Santé Quotidien, votre actualité santé et bien-être

Traitement anténatal inédit : un bébé sauvé d’une tumeur vasculaire rare en Alsace

Un traitement anténatal par sirolimus a permis de freiner la croissance d'une tumeur vasculaire détectée chez un fœtus en fin de grossesse, sauv[ant] un nouveau-né qui risquait de mourir in utero. C'est la première utilisation connue de cette thérapie pour le syndrome de Kasabach-Merritt, ouvrant la voie à de nouvelles prises en charge prénatales pour des malformations potentiellement létales.

Vers la fin du septième mois de grossesse, une tumeur vasculaire d’une très grande agressivité a été détectée chez un fœtus suivi en Alsace.

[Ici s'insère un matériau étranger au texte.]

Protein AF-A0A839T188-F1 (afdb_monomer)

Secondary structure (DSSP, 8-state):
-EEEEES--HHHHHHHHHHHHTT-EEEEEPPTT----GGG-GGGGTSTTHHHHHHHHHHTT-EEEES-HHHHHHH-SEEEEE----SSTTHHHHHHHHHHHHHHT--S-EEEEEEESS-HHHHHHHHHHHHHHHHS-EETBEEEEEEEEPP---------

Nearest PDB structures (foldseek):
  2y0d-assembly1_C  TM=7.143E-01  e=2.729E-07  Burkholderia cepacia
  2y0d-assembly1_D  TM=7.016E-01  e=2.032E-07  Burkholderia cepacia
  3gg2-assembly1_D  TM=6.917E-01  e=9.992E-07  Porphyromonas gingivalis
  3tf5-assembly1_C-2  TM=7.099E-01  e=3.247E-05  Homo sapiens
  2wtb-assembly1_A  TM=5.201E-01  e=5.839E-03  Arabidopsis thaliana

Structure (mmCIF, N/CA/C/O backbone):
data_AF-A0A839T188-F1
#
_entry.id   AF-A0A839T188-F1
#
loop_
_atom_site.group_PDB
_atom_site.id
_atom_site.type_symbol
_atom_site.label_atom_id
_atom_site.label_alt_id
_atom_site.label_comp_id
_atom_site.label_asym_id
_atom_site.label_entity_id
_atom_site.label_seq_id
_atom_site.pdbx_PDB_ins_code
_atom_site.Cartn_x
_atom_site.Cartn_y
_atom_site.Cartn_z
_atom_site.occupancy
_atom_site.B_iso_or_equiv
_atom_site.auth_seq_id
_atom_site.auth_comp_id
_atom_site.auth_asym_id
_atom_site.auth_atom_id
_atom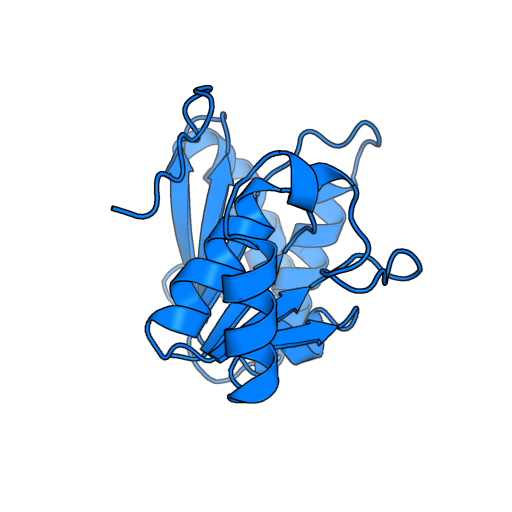_site.pdbx_PDB_model_num
ATOM 1 N N . MET A 1 1 ? -1.585 -11.527 -5.789 1.00 93.25 1 MET A N 1
ATOM 2 C CA . MET A 1 1 ? -2.344 -10.470 -5.069 1.00 93.25 1 MET A CA 1
ATOM 3 C C . MET A 1 1 ? -2.089 -9.137 -5.743 1.00 93.25 1 MET A C 1
ATOM 5 O O . MET A 1 1 ? -1.056 -9.021 -6.403 1.00 93.25 1 MET A O 1
ATOM 9 N N . ARG A 1 2 ? -2.986 -8.163 -5.574 1.00 97.88 2 ARG A N 1
ATOM 10 C CA . ARG A 1 2 ? -2.804 -6.800 -6.089 1.00 97.88 2 ARG A CA 1
ATOM 11 C C . ARG A 1 2 ? -2.311 -5.900 -4.957 1.00 97.88 2 ARG A C 1
ATOM 13 O O . ARG A 1 2 ? -2.912 -5.882 -3.890 1.00 97.88 2 ARG A O 1
ATOM 20 N N . ILE A 1 3 ? -1.208 -5.193 -5.159 1.00 98.00 3 ILE A N 1
ATOM 21 C CA . ILE A 1 3 ? -0.512 -4.438 -4.112 1.00 98.00 3 ILE A CA 1
ATOM 22 C C . ILE A 1 3 ? -0.253 -3.025 -4.620 1.00 98.00 3 ILE A C 1
ATOM 24 O O . ILE A 1 3 ? 0.304 -2.864 -5.700 1.00 98.00 3 ILE A O 1
ATOM 28 N N . SER A 1 4 ? -0.622 -2.005 -3.853 1.00 96.69 4 SER A N 1
ATOM 29 C CA . SER A 1 4 ? -0.164 -0.633 -4.087 1.00 96.69 4 SER A CA 1
ATOM 30 C C . SER A 1 4 ? 1.000 -0.308 -3.167 1.00 96.69 4 SER A C 1
ATOM 32 O O . SER A 1 4 ? 0.987 -0.692 -2.001 1.00 96.69 4 SER A O 1
ATOM 34 N N . ILE A 1 5 ? 2.001 0.401 -3.671 1.00 94.12 5 ILE A N 1
ATOM 35 C CA . ILE A 1 5 ? 3.148 0.859 -2.883 1.00 94.12 5 ILE A CA 1
ATOM 36 C C . ILE A 1 5 ? 3.167 2.380 -2.953 1.00 94.12 5 ILE A C 1
ATOM 38 O O . ILE A 1 5 ? 3.186 2.945 -4.039 1.00 94.12 5 ILE A O 1
ATOM 42 N N . LEU A 1 6 ? 3.113 3.039 -1.798 1.00 89.44 6 LEU A N 1
ATOM 43 C CA . LEU A 1 6 ? 3.128 4.492 -1.696 1.00 89.44 6 LEU A CA 1
ATOM 44 C C . LEU A 1 6 ? 4.538 5.011 -1.446 1.00 89.44 6 LEU A C 1
ATOM 46 O O . LEU A 1 6 ? 5.170 4.673 -0.445 1.00 89.44 6 LEU A O 1
ATOM 50 N N . GLY A 1 7 ? 4.978 5.905 -2.329 1.00 73.38 7 GLY A N 1
ATOM 51 C CA . GLY A 1 7 ? 6.250 6.605 -2.220 1.00 73.38 7 GLY A CA 1
ATOM 52 C C . GLY A 1 7 ? 7.318 6.012 -3.131 1.00 73.38 7 GLY A C 1
ATOM 53 O O . GLY A 1 7 ? 7.734 4.869 -2.977 1.00 73.38 7 GLY A O 1
ATOM 54 N N . THR A 1 8 ? 7.832 6.833 -4.040 1.00 62.00 8 THR A N 1
ATOM 55 C CA . THR A 1 8 ? 8.907 6.466 -4.967 1.00 62.00 8 THR A CA 1
ATOM 56 C C . THR A 1 8 ? 10.265 6.731 -4.320 1.00 62.00 8 THR A C 1
ATOM 58 O O . THR A 1 8 ? 10.919 7.742 -4.591 1.00 62.00 8 THR A O 1
ATOM 61 N N . ASN A 1 9 ? 10.671 5.852 -3.406 1.00 75.56 9 ASN A N 1
ATOM 62 C CA . ASN A 1 9 ? 12.041 5.792 -2.901 1.00 75.56 9 ASN A CA 1
ATOM 63 C C . ASN A 1 9 ? 12.720 4.496 -3.387 1.00 75.56 9 ASN A C 1
ATOM 65 O O . ASN A 1 9 ? 12.061 3.589 -3.906 1.00 75.56 9 ASN A O 1
ATOM 69 N N . TYR A 1 10 ? 14.044 4.402 -3.241 1.00 79.12 10 TYR A N 1
ATOM 70 C CA . TYR A 1 10 ? 14.785 3.238 -3.734 1.00 79.12 10 TYR A CA 1
ATOM 71 C C . TYR A 1 10 ? 14.322 1.923 -3.070 1.00 79.12 10 TYR A C 1
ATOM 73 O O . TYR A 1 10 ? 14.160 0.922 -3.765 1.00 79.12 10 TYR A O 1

Cette masse, localisée à la base du visage et au niveau du cou, menaçait directement la respiration du bébé et mettait en jeu son pronostic vital. Face à l’urgence et à la gravité, une équipe pluridisciplinaire a décidé d’administrer à la mère un traitement anténatal par sirolimus, marqueur d’une prise en charge inédite pour ce type de pathologie.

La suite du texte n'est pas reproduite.